Try to group similar symptoms together, so if you have, say, tingling, in a foot, a hand, and a thigh, don’t list it as three separate things, just put the bullet point: “Tingling - several places” - you could add in brackets: foot, hand, thigh. This makes your list more manageable, for both you and him.

If you introduce the broad subject, “Tingling”, it’s quite likely his next question will be: “OK, where’s it been tingling?”, so you you will cover all examples of that naturally, without it seeming like three separate topics.

Same could go for weakness, pain, vision problems etc. - organise similar things into broad categories. It makes the list smaller, and he won’t be thinking: “OMG, we’ll be here 'til next Tuesday, and my next patient’s due in ten minutes!”

It’s a good idea to be able to give some impression of approximately when or how often things occurred, and how long they lasted, but it doesn’t have to be minute detail. E.g. “Around Christmas, for about a week”, should be fine. You don’t need to tell him: “On Tuesday, at about 10 a.m, my little finger was tingling, and then it went away, but I noticed it again about 2:00.” That is too much detail. It’s enough to say something like: “Sometimes I get tingly fingers: it’s not continual, but it can happen a couple of times a day.” You won’t be expected to produce a log - estimated frequency is enough.

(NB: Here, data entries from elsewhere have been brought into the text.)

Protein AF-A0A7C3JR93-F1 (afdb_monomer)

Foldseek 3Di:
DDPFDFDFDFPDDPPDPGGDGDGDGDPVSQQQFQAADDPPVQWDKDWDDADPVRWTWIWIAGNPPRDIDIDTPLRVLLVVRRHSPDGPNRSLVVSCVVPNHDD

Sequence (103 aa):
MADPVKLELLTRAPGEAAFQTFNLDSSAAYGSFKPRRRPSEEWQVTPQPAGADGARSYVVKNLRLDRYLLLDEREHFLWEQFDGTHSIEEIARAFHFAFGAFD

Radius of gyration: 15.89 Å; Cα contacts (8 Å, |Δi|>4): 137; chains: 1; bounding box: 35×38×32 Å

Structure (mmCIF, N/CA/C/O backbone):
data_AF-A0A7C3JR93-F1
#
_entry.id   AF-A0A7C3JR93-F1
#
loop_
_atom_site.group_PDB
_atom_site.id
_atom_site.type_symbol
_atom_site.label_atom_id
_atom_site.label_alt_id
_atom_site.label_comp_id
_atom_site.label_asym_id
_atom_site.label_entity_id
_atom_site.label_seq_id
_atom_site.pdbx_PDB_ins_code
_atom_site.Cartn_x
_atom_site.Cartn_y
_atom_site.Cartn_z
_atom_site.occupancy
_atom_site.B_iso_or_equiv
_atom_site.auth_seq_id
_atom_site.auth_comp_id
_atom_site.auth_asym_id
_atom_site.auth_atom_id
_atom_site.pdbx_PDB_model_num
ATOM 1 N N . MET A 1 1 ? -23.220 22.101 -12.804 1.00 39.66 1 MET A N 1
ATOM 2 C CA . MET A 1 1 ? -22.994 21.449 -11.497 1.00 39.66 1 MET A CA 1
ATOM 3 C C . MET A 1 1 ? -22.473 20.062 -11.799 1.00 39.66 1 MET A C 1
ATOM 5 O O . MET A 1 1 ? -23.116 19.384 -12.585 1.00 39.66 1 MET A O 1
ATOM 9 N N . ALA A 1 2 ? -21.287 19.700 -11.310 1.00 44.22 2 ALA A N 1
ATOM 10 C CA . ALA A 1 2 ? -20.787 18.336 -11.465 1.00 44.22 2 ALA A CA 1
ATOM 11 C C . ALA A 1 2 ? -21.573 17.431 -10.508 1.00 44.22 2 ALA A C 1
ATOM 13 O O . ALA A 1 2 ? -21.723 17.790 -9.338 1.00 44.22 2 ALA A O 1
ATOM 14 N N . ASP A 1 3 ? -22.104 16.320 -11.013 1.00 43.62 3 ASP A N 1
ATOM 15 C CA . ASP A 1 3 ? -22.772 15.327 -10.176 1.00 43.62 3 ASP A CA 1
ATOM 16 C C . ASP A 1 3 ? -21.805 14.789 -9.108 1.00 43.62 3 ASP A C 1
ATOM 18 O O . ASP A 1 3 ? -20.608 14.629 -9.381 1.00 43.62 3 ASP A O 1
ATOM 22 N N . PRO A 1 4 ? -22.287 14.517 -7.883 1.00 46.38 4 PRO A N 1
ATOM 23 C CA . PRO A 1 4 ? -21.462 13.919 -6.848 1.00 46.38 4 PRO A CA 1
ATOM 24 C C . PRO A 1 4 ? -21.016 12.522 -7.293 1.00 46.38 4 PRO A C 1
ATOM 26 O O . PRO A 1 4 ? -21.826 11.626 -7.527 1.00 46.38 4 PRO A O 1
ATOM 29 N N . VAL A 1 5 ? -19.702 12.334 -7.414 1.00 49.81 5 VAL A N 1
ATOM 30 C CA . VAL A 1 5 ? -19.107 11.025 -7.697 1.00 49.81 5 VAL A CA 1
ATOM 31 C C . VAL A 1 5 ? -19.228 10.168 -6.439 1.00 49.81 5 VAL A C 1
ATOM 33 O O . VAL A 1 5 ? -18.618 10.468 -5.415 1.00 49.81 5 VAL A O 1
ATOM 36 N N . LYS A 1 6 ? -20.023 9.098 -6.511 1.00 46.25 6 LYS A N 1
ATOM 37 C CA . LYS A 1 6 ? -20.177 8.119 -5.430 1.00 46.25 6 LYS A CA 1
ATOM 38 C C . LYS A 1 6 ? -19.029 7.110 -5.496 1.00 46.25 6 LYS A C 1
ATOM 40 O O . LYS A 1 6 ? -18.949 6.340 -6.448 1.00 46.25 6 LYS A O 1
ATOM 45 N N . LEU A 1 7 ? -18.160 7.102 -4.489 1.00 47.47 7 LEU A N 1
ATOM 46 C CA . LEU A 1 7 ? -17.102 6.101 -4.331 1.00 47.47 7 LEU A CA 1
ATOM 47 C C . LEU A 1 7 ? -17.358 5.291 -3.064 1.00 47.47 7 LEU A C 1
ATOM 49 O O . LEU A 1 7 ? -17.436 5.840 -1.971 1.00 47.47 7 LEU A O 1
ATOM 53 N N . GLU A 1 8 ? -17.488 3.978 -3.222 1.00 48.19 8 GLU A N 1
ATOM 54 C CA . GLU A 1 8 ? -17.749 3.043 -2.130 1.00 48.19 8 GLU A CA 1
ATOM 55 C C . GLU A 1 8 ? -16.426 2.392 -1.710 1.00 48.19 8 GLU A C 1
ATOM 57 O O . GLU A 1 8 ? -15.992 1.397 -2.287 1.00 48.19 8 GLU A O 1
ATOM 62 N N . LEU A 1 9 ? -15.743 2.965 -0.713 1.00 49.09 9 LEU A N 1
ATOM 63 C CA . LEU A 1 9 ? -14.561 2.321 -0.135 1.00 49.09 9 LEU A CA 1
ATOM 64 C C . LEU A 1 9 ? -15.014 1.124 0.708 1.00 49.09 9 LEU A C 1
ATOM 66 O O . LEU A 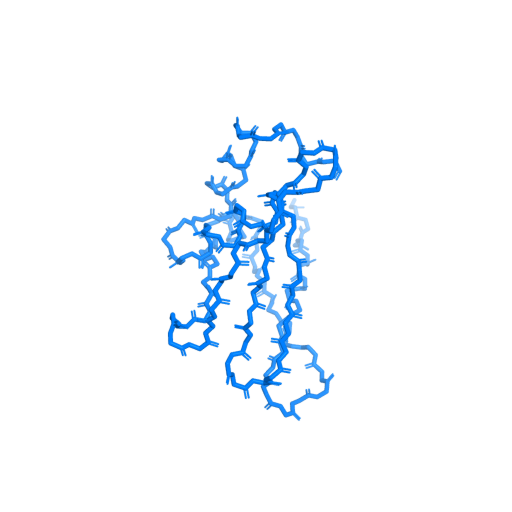1 9 ? -15.561 1.311 1.788 1.00 49.09 9 LEU A O 1
ATOM 70 N N . LEU A 1 10 ? -14.785 -0.095 0.221 1.00 50.22 10 LEU A N 1
ATOM 71 C CA . LEU A 1 10 ? -15.184 -1.333 0.889 1.00 50.22 10 LEU A CA 1
ATOM 72 C C . LEU A 1 10 ? -14.220 -1.671 2.035 1.00 50.22 10 LEU A C 1
ATOM 74 O O . LEU A 1 10 ? -13.264 -2.426 1.867 1.00 50.22 10 LEU A O 1
ATOM 78 N N . THR A 1 11 ? -14.464 -1.127 3.224 1.00 54.91 11 THR A N 1
ATOM 79 C CA . THR A 1 11 ? -13.741 -1.550 4.438 1.00 54.91 11 THR A CA 1
ATOM 80 C C . THR A 1 11 ? -14.597 -2.526 5.243 1.00 54.91 11 THR A C 1
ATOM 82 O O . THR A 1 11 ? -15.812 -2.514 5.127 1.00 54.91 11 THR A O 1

The only time I’ve done a detailed log has been when they asked me to try to reconstruct how often I’d relapsed prior to being diagnosed. I hadn’t kept a diary at the time, so even that was a bit hit-and-miss, but I was able to reassemble rough dates with reference to other things that had been going on in my life - e.g. that one must have been around my birthday, one was just before/after my dad died - that sort of thing. Also, thank God for email, which keeps everything you ever send these days! I was able to find emails to friends, in which I’d said things like: “I think I might not be very well; my legs really hurt this week!” Obviously, these emails all had dates, so it was quite easy to deduce a timeline of probable relapses. You don’t have to be able to swear on oath - it just gives a picture.

Tina

xx

Thank you :slight_smile: <3 I really appreciate all the time you took. I will definitely take your advice for next time.

Jenny

Hi I have had hiccups good few days now and it’s dying down but my stomach keeps spasming was just wondering if this is possibly to do with my ms, I have primary progressive!

Hello. I came about this exchange when researching abdominal cramping/spasm in MS patients.

I was diagnosed in 2004. I am experiencing what you describe. Except that there is no pain. It tightens when I stand up and I can’t move until the tension is relaxed. It feels like I’m unstable and might fall.

Was your diagnosis of MS confirmed?

Hi Jenny. I just went through some weird experiences with my belly and belly button. My stomach would spasm and it hurt. Not only did it hurt but it was exhausting. My stomach muscles were so sore for over a week. I just had surgery Friday for female problems and they did Genoclogical laprascopy. I started to wonder if it is my MS rearing its ugly head. Even though I did have female issues he operated on I am still experiencing stomach spasms.